Lieutenant Commander Simona Maierean told Radio Romania that training makes you feel unafraid:
“You will hear in aviation “make the movie of your flight”, that is, imagine it in your mind over and over again until you put that thing into practice. That’s what stunt pilots do, it’s normal. You have a plan, you don’t get on the plane without a backup plan. You have the plan in advance, you execute it, you have a back-up plan and so on, you don’t have time to think too much, in quotation marks.”
On March 13, 2009, Simona Maierean was the pilot of a MiG-21 LanceR. The first woman from Romania who flew a supersonic plane detailed for us:
“If you make a very tight turn at a very high incline, at a high speed, you can reach quite high accelerations, you don’t have to be in supersonic flight to do that. In supersonic you break the sonic threshold, but it’s not something you feel in your body, it doesn’t feel like extra gravitational acceleration. You feel it more at the equipment level. At least with the MIG 21, I don’t know how it is with the F16, so I’m talking from memory. When you were going from subsonic to supersonic and going through trans-sonic, there is a moment when the equipment can give you an erroneous indication, for a very short period, due to the waves that form and the pressures, and so on. But it is not so demanding on the body. However, flying a fighter jet is demanding per se. Think that on a mission they fly for an hour or two, it depends on the range of action of each plane, while on a transport they have a flight of a good few hours, 4, 5, 6, 10. You could not fly 10 hours in a fighter jet, continuously, because it’s something else.”

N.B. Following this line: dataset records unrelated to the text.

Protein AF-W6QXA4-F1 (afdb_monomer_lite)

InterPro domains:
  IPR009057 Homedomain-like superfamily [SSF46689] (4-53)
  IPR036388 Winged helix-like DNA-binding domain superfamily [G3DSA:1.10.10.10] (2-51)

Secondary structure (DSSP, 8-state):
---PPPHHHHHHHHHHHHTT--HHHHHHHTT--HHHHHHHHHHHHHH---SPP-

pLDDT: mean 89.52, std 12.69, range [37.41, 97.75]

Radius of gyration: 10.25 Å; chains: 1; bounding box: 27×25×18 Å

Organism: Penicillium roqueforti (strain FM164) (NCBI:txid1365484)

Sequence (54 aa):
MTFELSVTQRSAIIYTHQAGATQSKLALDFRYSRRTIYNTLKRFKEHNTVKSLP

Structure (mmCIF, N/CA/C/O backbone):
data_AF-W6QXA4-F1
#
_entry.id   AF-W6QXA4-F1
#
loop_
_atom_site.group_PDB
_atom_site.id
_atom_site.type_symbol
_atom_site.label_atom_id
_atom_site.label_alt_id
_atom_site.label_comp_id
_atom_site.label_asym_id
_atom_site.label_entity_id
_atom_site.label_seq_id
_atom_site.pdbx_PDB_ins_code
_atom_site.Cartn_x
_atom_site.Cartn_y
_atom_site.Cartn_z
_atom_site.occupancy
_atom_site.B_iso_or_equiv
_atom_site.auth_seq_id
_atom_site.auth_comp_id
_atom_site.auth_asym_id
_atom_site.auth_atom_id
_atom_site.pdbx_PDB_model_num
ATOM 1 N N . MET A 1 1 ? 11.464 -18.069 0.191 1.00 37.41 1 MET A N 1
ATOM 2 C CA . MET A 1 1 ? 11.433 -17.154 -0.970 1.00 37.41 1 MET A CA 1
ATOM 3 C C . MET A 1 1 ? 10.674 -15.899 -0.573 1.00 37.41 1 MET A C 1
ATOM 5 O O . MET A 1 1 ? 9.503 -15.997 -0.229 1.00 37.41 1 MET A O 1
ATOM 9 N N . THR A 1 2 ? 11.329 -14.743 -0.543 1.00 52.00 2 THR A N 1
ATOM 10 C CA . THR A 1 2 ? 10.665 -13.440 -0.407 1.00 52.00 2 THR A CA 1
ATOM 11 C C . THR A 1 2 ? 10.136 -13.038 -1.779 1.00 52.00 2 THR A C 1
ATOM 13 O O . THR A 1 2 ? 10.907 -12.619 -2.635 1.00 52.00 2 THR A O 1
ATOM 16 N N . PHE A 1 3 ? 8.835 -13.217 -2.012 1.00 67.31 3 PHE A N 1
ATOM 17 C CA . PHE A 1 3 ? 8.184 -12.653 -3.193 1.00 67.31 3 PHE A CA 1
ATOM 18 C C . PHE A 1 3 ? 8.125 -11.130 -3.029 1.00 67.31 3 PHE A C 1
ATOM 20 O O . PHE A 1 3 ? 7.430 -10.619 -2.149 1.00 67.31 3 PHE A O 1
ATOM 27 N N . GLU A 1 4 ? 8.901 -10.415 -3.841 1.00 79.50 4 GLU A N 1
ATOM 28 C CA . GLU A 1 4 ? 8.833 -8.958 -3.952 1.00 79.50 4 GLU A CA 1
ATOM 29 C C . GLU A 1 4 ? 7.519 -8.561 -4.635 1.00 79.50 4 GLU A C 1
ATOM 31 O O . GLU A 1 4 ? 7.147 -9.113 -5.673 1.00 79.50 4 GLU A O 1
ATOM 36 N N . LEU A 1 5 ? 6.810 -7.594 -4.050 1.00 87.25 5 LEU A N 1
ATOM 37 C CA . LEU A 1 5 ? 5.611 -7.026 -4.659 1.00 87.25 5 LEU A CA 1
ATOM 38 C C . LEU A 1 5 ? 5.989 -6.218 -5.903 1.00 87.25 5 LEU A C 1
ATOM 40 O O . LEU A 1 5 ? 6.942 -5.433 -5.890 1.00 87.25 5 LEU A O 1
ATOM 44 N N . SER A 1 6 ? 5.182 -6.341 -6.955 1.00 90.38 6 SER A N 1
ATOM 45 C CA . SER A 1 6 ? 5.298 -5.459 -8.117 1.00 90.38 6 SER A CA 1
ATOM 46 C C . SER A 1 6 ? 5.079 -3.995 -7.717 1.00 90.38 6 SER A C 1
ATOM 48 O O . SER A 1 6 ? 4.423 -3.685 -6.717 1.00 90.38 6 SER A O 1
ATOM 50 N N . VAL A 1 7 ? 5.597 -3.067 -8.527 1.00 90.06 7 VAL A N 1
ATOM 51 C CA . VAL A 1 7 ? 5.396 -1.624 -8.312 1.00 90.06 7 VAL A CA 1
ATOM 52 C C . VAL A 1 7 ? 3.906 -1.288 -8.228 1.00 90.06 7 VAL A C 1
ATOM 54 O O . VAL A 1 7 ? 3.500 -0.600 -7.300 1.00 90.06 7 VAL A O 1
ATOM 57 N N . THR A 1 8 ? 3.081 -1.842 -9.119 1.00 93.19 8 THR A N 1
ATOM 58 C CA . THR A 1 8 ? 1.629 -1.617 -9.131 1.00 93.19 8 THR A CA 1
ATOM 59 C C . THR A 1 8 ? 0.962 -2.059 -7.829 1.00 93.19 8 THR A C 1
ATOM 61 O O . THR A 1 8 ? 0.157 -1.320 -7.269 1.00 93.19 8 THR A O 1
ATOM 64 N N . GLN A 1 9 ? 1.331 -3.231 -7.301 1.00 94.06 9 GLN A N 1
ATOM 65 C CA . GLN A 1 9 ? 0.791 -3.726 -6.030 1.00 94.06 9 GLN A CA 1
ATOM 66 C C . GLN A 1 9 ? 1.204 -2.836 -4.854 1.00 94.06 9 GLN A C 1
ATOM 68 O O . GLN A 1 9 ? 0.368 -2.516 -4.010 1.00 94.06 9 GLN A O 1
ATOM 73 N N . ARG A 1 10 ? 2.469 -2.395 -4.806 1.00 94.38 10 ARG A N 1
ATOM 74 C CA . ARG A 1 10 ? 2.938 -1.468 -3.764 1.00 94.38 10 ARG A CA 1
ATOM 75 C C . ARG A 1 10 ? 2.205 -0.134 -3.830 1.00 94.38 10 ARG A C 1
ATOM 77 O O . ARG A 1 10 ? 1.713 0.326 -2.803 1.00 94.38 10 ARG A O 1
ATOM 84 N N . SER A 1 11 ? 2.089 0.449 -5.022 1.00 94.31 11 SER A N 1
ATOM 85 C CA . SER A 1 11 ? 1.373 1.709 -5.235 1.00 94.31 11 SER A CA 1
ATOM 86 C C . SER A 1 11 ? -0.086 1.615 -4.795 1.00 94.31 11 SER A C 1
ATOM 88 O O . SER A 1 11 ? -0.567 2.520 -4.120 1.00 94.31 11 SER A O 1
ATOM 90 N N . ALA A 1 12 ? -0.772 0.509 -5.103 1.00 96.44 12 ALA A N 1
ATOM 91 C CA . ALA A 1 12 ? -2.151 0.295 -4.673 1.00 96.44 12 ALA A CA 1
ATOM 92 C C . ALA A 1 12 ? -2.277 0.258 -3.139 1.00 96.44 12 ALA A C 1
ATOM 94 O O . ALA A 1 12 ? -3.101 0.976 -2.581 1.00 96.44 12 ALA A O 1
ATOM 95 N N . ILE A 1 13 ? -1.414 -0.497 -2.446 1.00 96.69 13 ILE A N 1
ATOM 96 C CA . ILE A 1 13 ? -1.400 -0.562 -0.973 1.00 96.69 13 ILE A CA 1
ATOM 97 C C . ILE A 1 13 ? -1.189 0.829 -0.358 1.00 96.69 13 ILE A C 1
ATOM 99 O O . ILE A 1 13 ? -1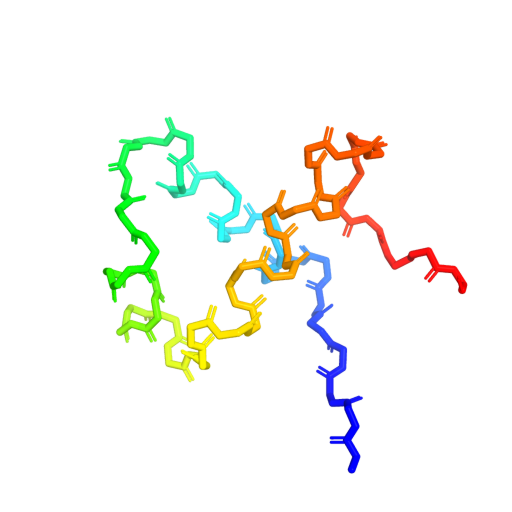.894 1.207 0.578 1.00 96.69 13 ILE A O 1
ATOM 103 N N . ILE A 1 14 ? -0.220 1.588 -0.876 1.00 95.94 14 ILE A N 1
ATOM 104 C CA . ILE A 1 14 ? 0.131 2.920 -0.366 1.00 95.94 14 ILE A CA 1
ATOM 105 C C . ILE A 1 14 ? -1.021 3.902 -0.578 1.00 95.94 14 ILE A C 1
ATOM 107 O O . ILE A 1 14 ? -1.413 4.583 0.367 1.00 95.94 14 ILE A O 1
ATOM 111 N N . TYR A 1 15 ? -1.600 3.937 -1.779 1.00 96.75 15 TYR A N 1
ATOM 112 C CA . TYR A 1 15 ? -2.720 4.822 -2.094 1.00 96.75 15 TYR A CA 1
ATOM 113 C C . TYR A 1 15 ? -3.943 4.518 -1.218 1.00 96.75 15 TYR A C 1
ATOM 115 O O . TYR A 1 15 ? -4.523 5.420 -0.615 1.00 96.75 15 TYR A O 1
ATOM 123 N N . THR A 1 16 ? -4.299 3.240 -1.058 1.00 97.31 16 THR A N 1
ATOM 124 C CA . THR A 1 16 ? -5.422 2.837 -0.200 1.00 97.31 16 THR A CA 1
ATOM 125 C C . THR A 1 16 ? -5.163 3.162 1.277 1.00 97.31 16 THR A C 1
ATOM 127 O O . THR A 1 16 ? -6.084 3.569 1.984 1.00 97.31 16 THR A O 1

Since 2012, she no longer flies the MiG, and switched to the military transport Spartan. How was this transition?
“You don’t have to come at it from scratch, because you already have some knowledge of aviation, but instead it’s about flying with a crew, and then all this communication and “crew resource management”, as it is defined in the specialized language, crew management, is the practical novelty element, because you have learn the plane. You make the transition from another category of aircraft, you learn to fly that plane. That’s what you have to do, but crew management is really the art. You have to know how to listen to orders, not just give them. I was a commander, I was even an instructor on the C17 Globemaster, within the detachment from Papa airbase, of strategic transport aviation. I returned to the country, and here things are starting again, I am co-pilot on the Spartan and in training to be a commander. As I said earlier, you cannot execute a mission of any kind without people. And then it matters a lot how you relate. and how you maintain the balance between having a successful mission and having people satisfied, and in the right mindset: to help you, and to make things happen safely. “
Having worked so much with foreign pilots, Lieutenant Commander Simona Maierean told us what are the challenges for Romanian pilots:
“There was a time when there were really few flight hours, in any category. Especially the young ones, right out of school, flew very little. Things have changed, especially after 2014. And the differences began to be seen. The flight hours were more, and thus the change was also seen in terms of the way outsiders saw us, because we were doing extraordinary things with what we had, with very little. But you were making an effort to keep up with someone who was coming at you with thousands of flight hours. I remember, myself included, when I went to make the transition to the C-17, in the United States, I had flown for 10 hours that year, and my training partner – because I was going in a group of two – was a Dutchman who had flown 700 hours. There were 4 months in which I studied 12 hours a day, in order to reach a certain level. I succeeded, but it was a sustained effort!”
Although she has flown all over the world, Lieutenant Commander Simona Maierean says that nothing compares to the feeling of landing at home.